Directions >>
Reproduce, exactly and in full, only the lines below from the one containing "ATOM 231 C C" through the one containing "ATOM 237 N N".

═════ Provided entries

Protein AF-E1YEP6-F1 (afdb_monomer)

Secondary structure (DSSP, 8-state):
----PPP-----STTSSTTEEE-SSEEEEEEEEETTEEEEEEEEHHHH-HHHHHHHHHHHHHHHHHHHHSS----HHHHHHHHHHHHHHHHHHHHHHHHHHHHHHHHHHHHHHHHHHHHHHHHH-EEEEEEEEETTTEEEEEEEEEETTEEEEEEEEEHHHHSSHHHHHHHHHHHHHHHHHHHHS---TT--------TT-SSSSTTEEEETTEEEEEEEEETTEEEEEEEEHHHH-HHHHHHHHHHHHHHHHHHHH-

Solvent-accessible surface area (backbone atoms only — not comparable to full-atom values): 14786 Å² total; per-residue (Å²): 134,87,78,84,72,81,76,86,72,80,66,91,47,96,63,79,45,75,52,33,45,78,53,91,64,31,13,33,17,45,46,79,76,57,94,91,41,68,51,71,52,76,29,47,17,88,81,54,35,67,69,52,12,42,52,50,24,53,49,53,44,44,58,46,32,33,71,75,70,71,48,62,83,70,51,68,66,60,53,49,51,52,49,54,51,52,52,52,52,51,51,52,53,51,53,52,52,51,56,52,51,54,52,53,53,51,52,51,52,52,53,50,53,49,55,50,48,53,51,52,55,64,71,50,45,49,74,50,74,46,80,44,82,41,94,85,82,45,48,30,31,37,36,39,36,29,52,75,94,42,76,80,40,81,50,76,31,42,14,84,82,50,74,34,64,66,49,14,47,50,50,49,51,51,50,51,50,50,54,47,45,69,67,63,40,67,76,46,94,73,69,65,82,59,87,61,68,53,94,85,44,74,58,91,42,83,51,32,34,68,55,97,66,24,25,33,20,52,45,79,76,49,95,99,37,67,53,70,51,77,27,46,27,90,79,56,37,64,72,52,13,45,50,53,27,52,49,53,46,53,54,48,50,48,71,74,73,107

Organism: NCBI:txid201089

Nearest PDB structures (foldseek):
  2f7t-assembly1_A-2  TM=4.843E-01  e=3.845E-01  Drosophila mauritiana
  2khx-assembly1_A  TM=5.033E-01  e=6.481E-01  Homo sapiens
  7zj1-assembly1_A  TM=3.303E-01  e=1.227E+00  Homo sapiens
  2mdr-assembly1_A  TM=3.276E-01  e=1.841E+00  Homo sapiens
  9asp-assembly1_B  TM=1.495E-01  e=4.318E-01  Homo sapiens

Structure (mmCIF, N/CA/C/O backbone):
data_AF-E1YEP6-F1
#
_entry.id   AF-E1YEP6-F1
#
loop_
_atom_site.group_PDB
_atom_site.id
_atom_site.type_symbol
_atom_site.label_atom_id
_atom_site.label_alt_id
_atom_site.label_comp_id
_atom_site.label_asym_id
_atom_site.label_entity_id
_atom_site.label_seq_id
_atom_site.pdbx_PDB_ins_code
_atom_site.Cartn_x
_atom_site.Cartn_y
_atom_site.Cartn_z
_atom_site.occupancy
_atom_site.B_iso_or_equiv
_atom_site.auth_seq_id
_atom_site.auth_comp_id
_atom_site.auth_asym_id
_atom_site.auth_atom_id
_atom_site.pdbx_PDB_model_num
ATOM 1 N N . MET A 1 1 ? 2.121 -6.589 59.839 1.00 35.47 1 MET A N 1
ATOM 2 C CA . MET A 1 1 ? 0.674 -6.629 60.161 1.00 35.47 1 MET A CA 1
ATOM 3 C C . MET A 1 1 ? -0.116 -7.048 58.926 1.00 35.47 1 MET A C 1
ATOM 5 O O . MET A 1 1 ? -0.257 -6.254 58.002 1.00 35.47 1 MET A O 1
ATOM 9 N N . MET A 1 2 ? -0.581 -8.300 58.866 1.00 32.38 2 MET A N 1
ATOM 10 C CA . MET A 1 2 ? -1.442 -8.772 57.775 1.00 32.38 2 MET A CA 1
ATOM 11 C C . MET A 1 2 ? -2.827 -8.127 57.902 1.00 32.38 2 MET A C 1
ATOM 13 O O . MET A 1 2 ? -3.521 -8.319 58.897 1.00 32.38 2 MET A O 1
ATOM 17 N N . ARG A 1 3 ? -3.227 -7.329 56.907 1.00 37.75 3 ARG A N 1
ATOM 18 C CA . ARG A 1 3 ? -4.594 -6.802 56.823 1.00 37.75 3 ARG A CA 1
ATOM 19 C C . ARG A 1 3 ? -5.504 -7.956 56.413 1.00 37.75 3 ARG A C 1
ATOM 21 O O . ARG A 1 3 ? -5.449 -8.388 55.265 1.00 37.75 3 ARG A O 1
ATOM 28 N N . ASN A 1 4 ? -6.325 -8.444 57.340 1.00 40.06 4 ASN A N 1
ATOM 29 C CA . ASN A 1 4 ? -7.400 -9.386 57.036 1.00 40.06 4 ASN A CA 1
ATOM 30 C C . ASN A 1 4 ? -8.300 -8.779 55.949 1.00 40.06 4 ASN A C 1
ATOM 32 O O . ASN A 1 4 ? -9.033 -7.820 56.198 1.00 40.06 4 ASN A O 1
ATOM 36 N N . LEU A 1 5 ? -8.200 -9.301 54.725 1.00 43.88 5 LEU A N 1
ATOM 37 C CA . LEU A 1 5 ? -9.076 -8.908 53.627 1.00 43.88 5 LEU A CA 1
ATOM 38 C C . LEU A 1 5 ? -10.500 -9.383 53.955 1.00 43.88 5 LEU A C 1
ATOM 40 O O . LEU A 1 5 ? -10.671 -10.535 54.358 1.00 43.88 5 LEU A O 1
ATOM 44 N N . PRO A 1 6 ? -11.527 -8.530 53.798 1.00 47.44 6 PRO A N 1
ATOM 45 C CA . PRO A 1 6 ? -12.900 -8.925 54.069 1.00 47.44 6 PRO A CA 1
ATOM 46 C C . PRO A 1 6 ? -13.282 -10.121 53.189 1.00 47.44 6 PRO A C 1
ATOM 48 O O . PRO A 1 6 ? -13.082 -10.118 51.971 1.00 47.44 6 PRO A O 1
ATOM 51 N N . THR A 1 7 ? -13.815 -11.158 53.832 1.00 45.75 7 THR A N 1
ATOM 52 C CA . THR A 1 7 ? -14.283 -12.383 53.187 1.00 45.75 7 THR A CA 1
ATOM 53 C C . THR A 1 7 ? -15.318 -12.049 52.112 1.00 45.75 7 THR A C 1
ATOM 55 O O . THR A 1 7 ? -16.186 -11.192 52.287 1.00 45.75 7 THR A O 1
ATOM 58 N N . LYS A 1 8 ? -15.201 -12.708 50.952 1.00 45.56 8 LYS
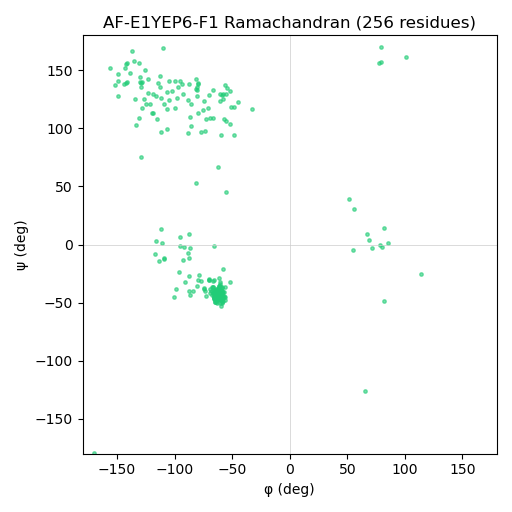 A N 1
ATOM 59 C CA . LYS A 
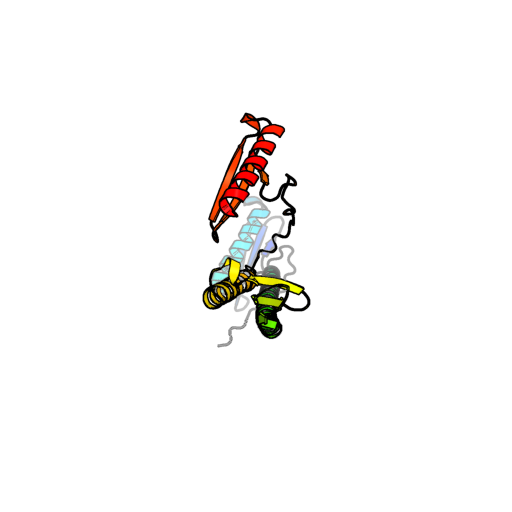1 8 ? -16.094 -12.528 49.800 1.00 45.56 8 LYS A CA 1
ATOM 60 C C . 
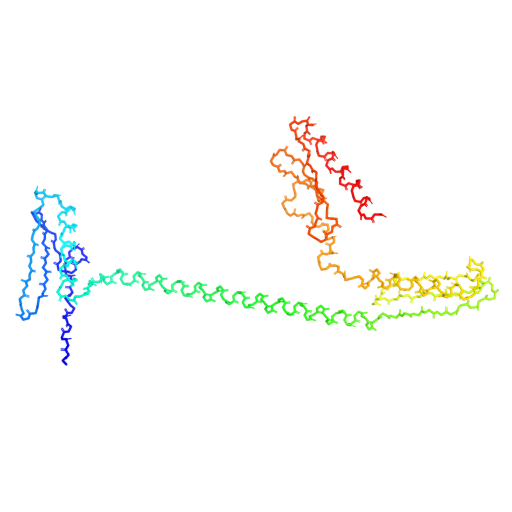LYS A 1 8 ? -17.540 -12.862 50.193 1.00 45.56 8 LYS A C 1
ATOM 62 O O . LYS A 1 8 ? -17.958 -14.011 50.097 1.00 45.56 8 LYS A O 1
ATOM 67 N N . THR A 1 9 ? -18.329 -11.865 50.583 1.00 48.84 9 THR A N 1
ATOM 68 C CA . THR A 1 9 ? -19.785 -12.012 50.701 1.00 48.84 9 THR A CA 1
ATOM 69 C C . THR A 1 9 ? -20.374 -12.234 49.310 1.00 48.84 9 THR A C 1
ATOM 71 O O . THR A 1 9 ? -20.386 -11.314 48.489 1.00 48.84 9 THR A O 1
ATOM 74 N N . LYS A 1 10 ? -20.846 -13.459 49.037 1.00 47.03 10 LYS A N 1
ATOM 75 C CA . LYS A 1 10 ? -21.699 -13.753 47.877 1.00 47.03 10 LYS A CA 1
ATOM 76 C C . LYS A 1 10 ? -22.940 -12.866 47.976 1.00 47.03 10 LYS A C 1
ATOM 78 O O . LYS A 1 10 ? -23.603 -12.845 49.010 1.00 47.03 10 LYS A O 1
ATOM 83 N N . SER A 1 11 ? -23.215 -12.094 46.932 1.00 49.12 11 SER A N 1
ATOM 84 C CA . SER A 1 11 ? -24.343 -11.173 46.917 1.00 49.12 11 SER A CA 1
ATOM 85 C C . SER A 1 11 ? -25.584 -11.941 46.441 1.00 49.12 11 SER A C 1
ATOM 87 O O . SER A 1 11 ? -25.661 -12.387 45.303 1.00 49.12 11 SER A O 1
ATOM 89 N N . THR A 1 12 ? -26.535 -12.180 47.345 1.00 55.88 12 THR A N 1
ATOM 90 C CA . THR A 1 12 ? -27.856 -12.774 47.044 1.00 55.88 12 THR A CA 1
ATOM 91 C C . THR A 1 12 ? -28.888 -11.710 46.652 1.00 55.88 12 THR A C 1
ATOM 93 O O . THR A 1 12 ? -30.082 -11.974 46.547 1.00 55.88 12 THR A O 1
ATOM 96 N N . ASN A 1 13 ? -28.445 -10.470 46.461 1.00 64.25 13 ASN A N 1
ATOM 97 C CA . ASN A 1 13 ? -29.283 -9.302 46.244 1.00 64.25 13 ASN A CA 1
ATOM 98 C C . ASN A 1 13 ? -29.504 -9.025 44.747 1.00 64.25 13 ASN A C 1
ATOM 100 O O . ASN A 1 13 ? -28.581 -9.037 43.937 1.00 64.25 13 ASN A O 1
ATOM 104 N N . LYS A 1 14 ? -30.748 -8.678 44.398 1.00 73.06 14 LYS A N 1
ATOM 105 C CA . LYS A 1 14 ? -31.220 -8.424 43.022 1.00 73.06 14 LYS A CA 1
ATOM 106 C C . LYS A 1 14 ? -30.589 -7.198 42.328 1.00 73.06 14 LYS A C 1
ATOM 108 O O . LYS A 1 14 ? -30.929 -6.900 41.193 1.00 73.06 14 LYS A O 1
ATOM 113 N N . THR A 1 15 ? -29.711 -6.456 43.001 1.00 80.00 15 THR A N 1
ATOM 114 C CA . THR A 1 15 ? -29.136 -5.187 42.513 1.00 80.00 15 THR A CA 1
ATOM 115 C C . THR A 1 15 ? -27.804 -5.356 41.778 1.00 80.00 15 THR A C 1
ATOM 117 O O . THR A 1 15 ? -27.323 -4.394 41.184 1.00 80.00 15 THR A O 1
ATOM 120 N N . GLY A 1 16 ? -27.163 -6.529 41.868 1.00 80.19 16 GLY A N 1
ATOM 121 C CA . GLY A 1 16 ? -25.827 -6.773 41.303 1.00 80.19 16 GLY A CA 1
ATOM 122 C C . GLY A 1 16 ? -24.682 -6.023 42.003 1.00 80.19 16 GLY A C 1
ATOM 123 O O . GLY A 1 16 ? -23.533 -6.103 41.570 1.00 80.19 16 GLY A O 1
ATOM 124 N N . VAL A 1 17 ? -24.962 -5.295 43.091 1.00 81.44 17 VAL A N 1
ATOM 125 C CA . VAL A 1 17 ? -23.961 -4.552 43.869 1.00 81.44 17 VAL A CA 1
ATOM 126 C C . VAL A 1 17 ? -23.952 -5.074 45.301 1.00 81.44 17 VAL A C 1
ATOM 128 O O . VAL A 1 17 ? -24.918 -4.903 46.047 1.00 81.44 17 VAL A O 1
ATOM 131 N N . THR A 1 18 ? -22.854 -5.711 45.712 1.00 84.31 18 THR A N 1
ATOM 132 C CA . THR A 1 18 ? -22.693 -6.234 47.076 1.00 84.31 18 THR A CA 1
ATOM 133 C C . THR A 1 18 ? -22.906 -5.132 48.108 1.00 84.31 18 THR A C 1
ATOM 135 O O . THR A 1 18 ? -22.303 -4.063 48.038 1.00 84.31 18 THR A O 1
ATOM 138 N N . GLY A 1 19 ? -23.762 -5.398 49.094 1.00 88.12 19 GLY A N 1
ATOM 139 C CA . GLY A 1 19 ? -24.051 -4.431 50.145 1.00 88.12 19 GLY A CA 1
ATOM 140 C C . GLY A 1 19 ? -25.145 -3.418 49.813 1.00 88.12 19 GLY A C 1
ATOM 141 O O . GLY A 1 19 ? -25.428 -2.573 50.654 1.00 88.12 19 GLY A O 1
ATOM 142 N N . VAL A 1 20 ? -25.764 -3.487 48.628 1.00 91.00 20 VAL A N 1
ATOM 143 C CA . VAL A 1 20 ? -26.867 -2.600 48.221 1.00 91.00 20 VAL A CA 1
ATOM 144 C C . VAL A 1 20 ? -28.122 -3.416 47.947 1.00 91.00 20 VAL A C 1
ATOM 146 O O . VAL A 1 20 ? -28.092 -4.353 47.159 1.00 91.00 20 VAL A O 1
ATOM 149 N N . SER A 1 21 ? -29.250 -3.043 48.532 1.00 92.25 21 SER A N 1
ATOM 150 C CA . SER A 1 21 ? -30.527 -3.726 48.323 1.00 92.25 21 SER A CA 1
ATOM 151 C C . SER A 1 21 ? -31.613 -2.718 47.979 1.00 92.25 21 SER A C 1
ATOM 153 O O . SER A 1 21 ? -31.680 -1.634 48.563 1.00 92.25 21 SER A O 1
ATOM 155 N N . ALA A 1 22 ? -32.472 -3.091 47.035 1.00 91.31 22 ALA A N 1
ATOM 156 C CA . ALA A 1 22 ? -33.628 -2.308 46.628 1.00 91.31 22 ALA A CA 1
ATOM 157 C C . ALA A 1 22 ? -34.900 -2.976 47.164 1.00 91.31 22 ALA A C 1
ATOM 159 O O . ALA A 1 22 ? -35.198 -4.109 46.791 1.00 91.31 22 ALA A O 1
ATOM 160 N N . LEU A 1 23 ? -35.615 -2.277 48.045 1.00 90.88 23 LEU A N 1
ATOM 161 C CA . LEU A 1 23 ? -36.950 -2.634 48.528 1.00 90.88 23 LEU A CA 1
ATOM 162 C C . LEU A 1 23 ? -37.964 -1.636 47.952 1.00 90.88 23 LEU A C 1
ATOM 164 O O . LEU A 1 23 ? -37.578 -0.605 47.396 1.00 90.88 23 LEU A O 1
ATOM 168 N N . ASP A 1 24 ? -39.257 -1.923 48.090 1.00 92.06 24 ASP A N 1
ATOM 169 C CA . ASP A 1 24 ? -40.296 -1.097 47.463 1.00 92.06 24 ASP A CA 1
ATOM 170 C C . ASP A 1 24 ? -40.440 0.288 48.101 1.00 92.06 24 ASP A C 1
ATOM 172 O O . ASP A 1 24 ? -40.710 1.263 47.404 1.00 92.06 24 ASP A O 1
ATOM 176 N N . SER A 1 25 ? -40.164 0.413 49.400 1.00 92.88 25 SER A N 1
ATOM 177 C CA . SER A 1 25 ? -40.256 1.683 50.130 1.00 92.88 25 SER A CA 1
ATOM 178 C C . SER A 1 25 ? -38.920 2.431 50.257 1.00 92.88 25 SER A C 1
ATOM 180 O O . SER A 1 25 ? -38.903 3.657 50.406 1.00 92.88 25 SER A O 1
ATOM 182 N N . PHE A 1 26 ? -37.781 1.736 50.170 1.00 95.12 26 PHE A N 1
ATOM 183 C CA . PHE A 1 26 ? -36.449 2.342 50.249 1.00 95.12 26 PHE A CA 1
ATOM 184 C C . PHE A 1 26 ? -35.371 1.491 49.567 1.00 95.12 26 PHE A C 1
ATOM 186 O O . PHE A 1 26 ? -35.425 0.266 49.539 1.00 95.12 26 PHE A O 1
ATOM 193 N N . CYS A 1 27 ? -34.319 2.144 49.081 1.00 93.94 27 CYS A N 1
ATOM 194 C CA . CYS A 1 27 ? -33.054 1.484 48.766 1.00 93.94 27 CYS A CA 1
ATOM 195 C C . CYS A 1 27 ? -32.096 1.675 49.941 1.00 93.94 27 CYS A C 1
ATOM 197 O O . CYS A 1 27 ? -31.992 2.775 50.487 1.00 93.94 27 CYS A O 1
ATOM 199 N N . TYR A 1 28 ? -31.392 0.626 50.356 1.00 92.94 28 TYR A N 1
ATOM 200 C CA . TYR A 1 28 ? -30.397 0.734 51.419 1.00 92.94 28 TYR A CA 1
ATOM 201 C C . TYR A 1 28 ? -29.045 0.201 50.981 1.00 92.94 28 TYR A C 1
ATOM 203 O O . TYR A 1 28 ? -28.932 -0.695 50.147 1.00 92.94 28 TYR A O 1
ATOM 211 N N . SER A 1 29 ? -28.011 0.781 51.570 1.00 93.00 29 SER A N 1
ATOM 212 C CA . SER A 1 29 ? -26.629 0.381 51.393 1.00 93.00 29 SER A CA 1
ATOM 213 C C . SER A 1 29 ? -25.996 0.173 52.762 1.00 93.00 29 SER A C 1
ATOM 215 O O . SER A 1 29 ? -26.270 0.930 53.693 1.00 93.00 29 SER A O 1
ATOM 217 N N . TYR A 1 30 ? -25.176 -0.858 52.914 1.00 92.19 30 TYR A N 1
ATOM 218 C CA . TYR A 1 30 ? -24.392 -1.118 54.121 1.00 92.19 30 TYR A CA 1
ATOM 219 C C . TYR A 1 30 ? -22.943 -1.393 53.752 1.00 92.19 30 TYR A C 1
ATOM 221 O O . TYR A 1 30 ? -22.701 -1.811 52.633 1.00 92.19 30 TYR A O 1
ATOM 229 N N . ILE A 1 31 ? -21.994 -1.189 54.667 1.00 89.62 31 ILE A N 1
ATOM 230 C CA . ILE A 1 31 ? -20.568 -1.525 54.537 1.00 89.62 31 ILE A CA 1
ATOM 231 C C . ILE A 1 31 ? -20.013 -2.002 55.882 1.00 89.62 31 ILE A C 1
ATOM 233 O O . ILE A 1 31 ? -20.355 -1.449 56.929 1.00 89.62 31 ILE A O 1
ATOM 237 N N . ALA A 1 32 ? -19.185 -3.046 55.862 1.00 87.00 32 ALA A N 1
ATOM 238 C CA . ALA A 1 32 ? -18.506 -3.553 57.050 1.00 87.00 32 ALA A CA 1
ATOM 239 C C . ALA A 1 32 ? -17.268 -2.695 57.350 1.00 87.00 32 ALA A C 1
ATOM 241 O O . ALA A 1 32 ? -16.514 -2.368 56.439 1.00 87.00 32 ALA A O 1
ATOM 242 N N . ILE A 1 33 ? -17.059 -2.336 58.616 1.00 85.44 33 ILE A N 1
ATOM 243 C CA . ILE A 1 33 ? -15.968 -1.439 59.051 1.00 85.44 33 ILE A CA 1
ATOM 244 C C . ILE A 1 33 ? -14.905 -2.203 59.868 1.00 85.44 33 ILE A C 1
ATOM 246 O O . ILE A 1 33 ? -13.941 -1.613 60.338 1.00 85.44 33 ILE A O 1
ATOM 250 N N . GLY A 1 34 ? -15.075 -3.519 60.040 1.00 76.81 34 GLY A N 1
ATOM 251 C CA . GLY A 1 34 ? -14.271 -4.355 60.938 1.00 76.81 34 GLY A CA 1
ATOM 252 C C . GLY A 1 34 ? -14.987 -4.665 62.258 1.00 76.81 34 GLY A C 1
ATOM 253 O O . GLY A 1 34 ? -15.971 -4.014 62.614 1.00 76.81 34 GLY A O 1
ATOM 254 N N . SER A 1 35 ? -14.527 -5.710 62.955 1.00 75.75 35 SER A N 1
ATOM 255 C CA . SER A 1 35 ? -15.024 -6.144 64.278 1.00 75.75 35 SER A CA 1
ATOM 256 C C . SER A 1 35 ? -16.549 -6.319 64.369 1.00 75.75 35 SER A C 1
ATOM 258 O O . SER A 1 35 ? -17.174 -5.903 65.341 1.00 75.75 35 SER A O 1
ATOM 260 N N . GLY A 1 36 ? -17.175 -6.850 63.312 1.00 80.25 36 GLY A N 1
ATOM 261 C CA . GLY A 1 36 ? -18.630 -7.056 63.241 1.00 80.25 36 GLY A CA 1
ATOM 262 C C . GLY A 1 36 ? -19.473 -5.779 63.099 1.00 80.25 36 GLY A C 1
ATOM 263 O O . GLY A 1 36 ? -20.689 -5.860 62.927 1.00 80.25 36 GLY A O 1
ATOM 264 N N . LYS A 1 37 ? -18.861 -4.587 63.114 1.00 84.75 37 LYS A N 1
ATOM 265 C CA . LYS A 1 37 ? -19.570 -3.309 62.987 1.00 84.75 37 LYS A CA 1
ATOM 266 C C . LYS A 1 37 ? -19.871 -2.990 61.522 1.00 84.75 37 LYS A C 1
ATOM 268 O O . LYS A 1 37 ? -19.052 -3.212 60.624 1.00 84.75 37 LYS A O 1
ATOM 273 N N . ARG A 1 38 ? -21.051 -2.410 61.280 1.00 91.00 38 ARG A N 1
ATOM 274 C CA . ARG A 1 38 ? -21.513 -1.989 59.949 1.00 91.00 38 ARG A CA 1
ATOM 275 C C . ARG A 1 38 ? -22.004 -0.546 59.948 1.00 91.00 38 ARG A C 1
ATOM 277 O O . ARG A 1 38 ? -22.722 -0.131 60.851 1.00 91.00 38 ARG A O 1
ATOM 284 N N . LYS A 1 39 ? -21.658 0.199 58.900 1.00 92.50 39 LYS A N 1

══════════

Answer section >>
ATOM 231 C C . ILE A 1 31 ? -20.013 -2.002 55.882 1.00 89.62 31 ILE A C 1
ATOM 233 O O . ILE A 1 31 ? -20.355 -1.449 56.929 1.00 89.62 31 ILE A O 1
ATOM 237 N N . ALA A 1 32 ? -19.185 -3.046 55.862 1.00 87.00 32 ALA A N 1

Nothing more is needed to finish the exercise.